Withdrawal in Stages

10 October 2007



Brown to Cut UK Troops in Iraq-Nam to 2,500

Prime Minister Gordon Brown has announced that the UK will have only 2,500 troops in Iraq-Nam in the spring. This is a reduction from the current 5,500 and from the 4,500 expected by Christmas. What happens to the remaining 2,500 is not yet settled, but Mr. Brown has said that the Iraq-Namese will get control of the final province for which the UK had responsibility, Basra, within the next two months. That suggests the Tommies will be gone from Iraq-Nam by 2009. GI Joe must be envious.

The province of Basra is a strategically important one given that the city of Basra is Iraq-Nam’s only real port. The population is largely Shi’ite, and the place is a major ideological battleground for various strains of Shi’ite religious and political thought. One can readily and cogently argue that the faction that runs Basra will be the faction that decides Iraq-Nam’s future.

Without a doubt, the British and the Americans cannot influence which faction that is in the long run. As yesterday’s leader in The Guardian stated, “A ceasefire of forces loyal to the cleric Moqtada al-Sadr, secured by the release from prison of a number of his top militiamen, has been followed by an agreement between the cleric and his main Shia rival, Abdul-Aziz al-Hakim of the Supreme Council for the Islamic Revolution in Iraq. This is not a repeat of Northern Ireland, where talks followed the bombs and bullets largely because the Provisional IRA realised it had more to gain from a political path than it had from a military one. Two Shia militias have called a halt to their military campaign, and Sunni forces in Anbar province have agreed to change sides - for now. But the tap of violence can be as swiftly turned on again. Peace depends on what each group gains politically.”

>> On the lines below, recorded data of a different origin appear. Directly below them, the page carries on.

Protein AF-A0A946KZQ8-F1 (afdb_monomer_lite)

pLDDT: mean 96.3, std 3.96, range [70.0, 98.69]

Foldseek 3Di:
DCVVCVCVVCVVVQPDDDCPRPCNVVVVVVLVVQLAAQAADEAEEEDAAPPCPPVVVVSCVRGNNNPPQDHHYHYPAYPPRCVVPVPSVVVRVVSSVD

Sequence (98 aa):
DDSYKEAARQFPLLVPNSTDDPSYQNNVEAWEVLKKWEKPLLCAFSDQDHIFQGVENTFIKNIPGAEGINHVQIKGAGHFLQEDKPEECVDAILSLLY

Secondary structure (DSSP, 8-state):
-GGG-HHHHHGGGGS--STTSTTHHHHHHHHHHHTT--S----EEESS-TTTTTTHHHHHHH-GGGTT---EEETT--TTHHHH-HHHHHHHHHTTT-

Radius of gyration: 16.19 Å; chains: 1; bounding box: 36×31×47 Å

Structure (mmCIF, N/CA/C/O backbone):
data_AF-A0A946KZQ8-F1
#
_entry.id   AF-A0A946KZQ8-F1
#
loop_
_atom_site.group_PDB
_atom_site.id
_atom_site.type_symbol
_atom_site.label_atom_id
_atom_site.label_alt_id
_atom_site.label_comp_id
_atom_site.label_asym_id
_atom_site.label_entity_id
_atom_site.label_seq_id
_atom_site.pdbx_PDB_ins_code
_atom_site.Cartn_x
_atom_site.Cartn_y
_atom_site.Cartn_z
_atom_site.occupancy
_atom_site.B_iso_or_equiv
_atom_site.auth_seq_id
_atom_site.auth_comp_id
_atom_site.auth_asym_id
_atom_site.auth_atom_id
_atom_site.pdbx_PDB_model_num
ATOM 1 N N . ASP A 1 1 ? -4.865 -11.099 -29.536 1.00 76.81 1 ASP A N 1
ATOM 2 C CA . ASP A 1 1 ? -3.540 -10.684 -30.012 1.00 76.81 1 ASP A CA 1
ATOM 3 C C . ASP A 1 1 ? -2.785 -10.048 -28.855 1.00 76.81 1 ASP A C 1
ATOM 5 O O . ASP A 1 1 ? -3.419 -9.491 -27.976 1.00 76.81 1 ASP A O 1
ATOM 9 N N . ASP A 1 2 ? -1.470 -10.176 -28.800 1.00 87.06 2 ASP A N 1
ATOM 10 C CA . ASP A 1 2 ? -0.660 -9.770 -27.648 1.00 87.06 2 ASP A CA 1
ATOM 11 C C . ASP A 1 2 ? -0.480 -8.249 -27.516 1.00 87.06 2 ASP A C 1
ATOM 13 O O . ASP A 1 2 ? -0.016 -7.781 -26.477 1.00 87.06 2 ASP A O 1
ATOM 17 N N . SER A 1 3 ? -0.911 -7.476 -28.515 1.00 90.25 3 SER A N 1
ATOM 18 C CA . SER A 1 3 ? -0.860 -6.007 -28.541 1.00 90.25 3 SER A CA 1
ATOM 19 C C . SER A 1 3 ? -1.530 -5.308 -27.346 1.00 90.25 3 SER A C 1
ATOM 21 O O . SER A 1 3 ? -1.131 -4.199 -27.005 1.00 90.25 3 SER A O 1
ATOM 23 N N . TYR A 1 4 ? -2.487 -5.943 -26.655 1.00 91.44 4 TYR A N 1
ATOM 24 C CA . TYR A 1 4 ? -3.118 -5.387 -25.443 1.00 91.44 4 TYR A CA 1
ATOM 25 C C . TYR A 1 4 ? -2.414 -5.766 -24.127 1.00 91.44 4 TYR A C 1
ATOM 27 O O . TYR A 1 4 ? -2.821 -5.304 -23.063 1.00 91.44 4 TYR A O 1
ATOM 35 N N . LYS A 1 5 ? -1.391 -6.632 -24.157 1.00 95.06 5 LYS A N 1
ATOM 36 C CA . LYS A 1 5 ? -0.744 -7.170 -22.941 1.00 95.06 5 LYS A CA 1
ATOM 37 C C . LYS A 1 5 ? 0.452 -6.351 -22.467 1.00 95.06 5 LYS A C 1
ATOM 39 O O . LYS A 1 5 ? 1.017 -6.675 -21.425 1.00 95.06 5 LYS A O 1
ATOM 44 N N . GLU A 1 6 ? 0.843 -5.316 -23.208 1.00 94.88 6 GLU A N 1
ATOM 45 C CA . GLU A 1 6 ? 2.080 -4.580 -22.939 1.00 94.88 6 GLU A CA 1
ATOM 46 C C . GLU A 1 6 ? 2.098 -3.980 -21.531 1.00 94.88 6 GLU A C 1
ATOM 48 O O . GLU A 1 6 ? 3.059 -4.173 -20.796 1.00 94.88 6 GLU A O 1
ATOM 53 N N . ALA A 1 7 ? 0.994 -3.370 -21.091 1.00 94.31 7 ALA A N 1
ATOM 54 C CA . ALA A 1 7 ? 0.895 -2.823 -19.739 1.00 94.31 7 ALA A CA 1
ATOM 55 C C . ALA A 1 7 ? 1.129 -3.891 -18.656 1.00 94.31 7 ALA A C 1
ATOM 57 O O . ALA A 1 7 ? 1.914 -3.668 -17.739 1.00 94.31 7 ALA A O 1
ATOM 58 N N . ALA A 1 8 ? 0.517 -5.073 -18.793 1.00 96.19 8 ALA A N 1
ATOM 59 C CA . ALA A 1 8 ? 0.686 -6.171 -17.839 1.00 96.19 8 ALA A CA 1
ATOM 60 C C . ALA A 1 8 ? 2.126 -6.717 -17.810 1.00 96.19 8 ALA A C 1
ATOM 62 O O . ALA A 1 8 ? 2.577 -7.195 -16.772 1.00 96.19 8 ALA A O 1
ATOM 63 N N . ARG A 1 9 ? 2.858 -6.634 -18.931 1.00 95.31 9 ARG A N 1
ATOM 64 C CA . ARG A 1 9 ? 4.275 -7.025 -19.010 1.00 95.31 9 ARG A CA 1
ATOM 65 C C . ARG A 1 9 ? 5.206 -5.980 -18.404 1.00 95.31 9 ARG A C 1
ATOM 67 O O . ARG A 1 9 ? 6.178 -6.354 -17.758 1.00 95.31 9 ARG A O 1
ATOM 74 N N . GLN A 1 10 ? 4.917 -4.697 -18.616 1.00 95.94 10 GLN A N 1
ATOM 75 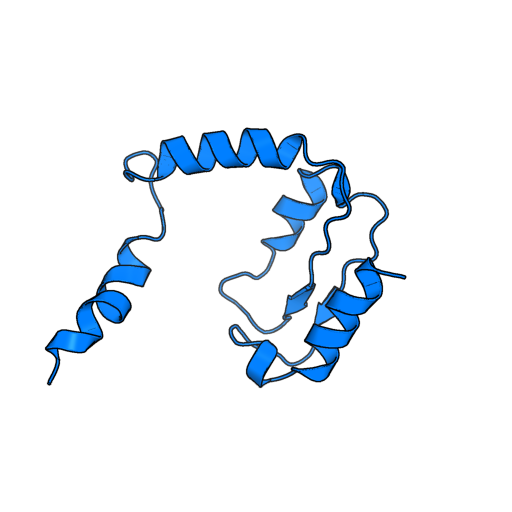C CA . GLN A 1 10 ? 5.768 -3.600 -18.155 1.00 95.94 10 GLN A CA 1
ATOM 76 C C . GLN A 1 10 ? 5.584 -3.292 -16.668 1.00 95.94 10 GLN A C 1
ATOM 78 O O . GLN A 1 10 ? 6.556 -2.948 -16.008 1.00 95.94 10 GLN A O 1
ATOM 83 N N . PHE A 1 11 ? 4.374 -3.438 -16.117 1.00 96.50 11 PHE A N 1
ATOM 84 C CA . PHE A 1 11 ? 4.063 -3.019 -14.743 1.00 96.50 11 PHE A CA 1
ATOM 85 C C . PHE A 1 11 ? 5.052 -3.531 -13.677 1.00 96.50 11 PHE A C 1
ATOM 87 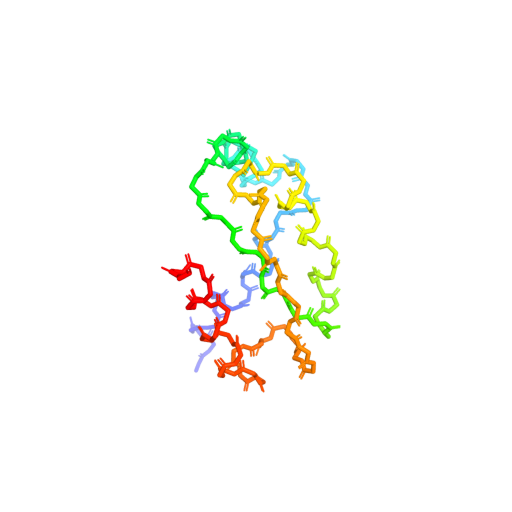O O . PHE A 1 11 ? 5.509 -2.720 -12.872 1.00 96.50 11 PHE A O 1
ATOM 94 N N . PRO A 1 12 ? 5.458 -4.820 -13.676 1.00 95.38 12 PRO A N 1
ATOM 95 C CA . PRO A 1 12 ? 6.429 -5.321 -12.702 1.00 95.38 12 PRO A CA 1
ATOM 96 C C . PRO A 1 12 ? 7.816 -4.672 -12.814 1.00 95.38 12 PRO A C 1
ATOM 98 O O . PRO A 1 12 ? 8.517 -4.568 -11.814 1.00 95.38 12 PRO A O 1
ATOM 101 N N . LEU A 1 13 ? 8.209 -4.218 -14.011 1.00 95.38 13 LEU A N 1
ATOM 102 C CA . LEU A 1 13 ? 9.494 -3.550 -14.254 1.00 95.38 13 LEU A CA 1
ATOM 103 C C . LEU A 1 13 ? 9.507 -2.097 -13.765 1.00 95.38 13 LEU A C 1
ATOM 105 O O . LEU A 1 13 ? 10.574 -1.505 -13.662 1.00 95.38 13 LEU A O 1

Mr. Brown, though, is making domestic political calculations as well. Some of his junior MPs believe he lost his nerve over the week-end when he decided not to call a snap election. Constitutionally, he needn’t for a couple of years, but morally, a mandate from the electorate would help. Iraq-Nam looms large in this equation. The majority of the British people never supported the war, but the Labour and Tory parties decided to back the Bushevik’s policy. Voters remember little things like unnecessary wars.

Mr. Brown wants to go to the country as the man who ended the British participation in the occupation of Iraq-Nam. Nothing would distinguish him more from Tony Blair than undoing the former PM’s biggest mistake. He also knows that Mr. Bush is gone January 20, 2009 at noon Eastern time. As the lame duck president grows ever lamer, it will become safer to pull out the last 2,500. With the troops out in 2009, with a recovery from the credit crunch and potential recession of 2007-8, and with greater familiarity with the Gordon Brown label, there’s a much better chance that Mr. Brown will lead Labour to victory.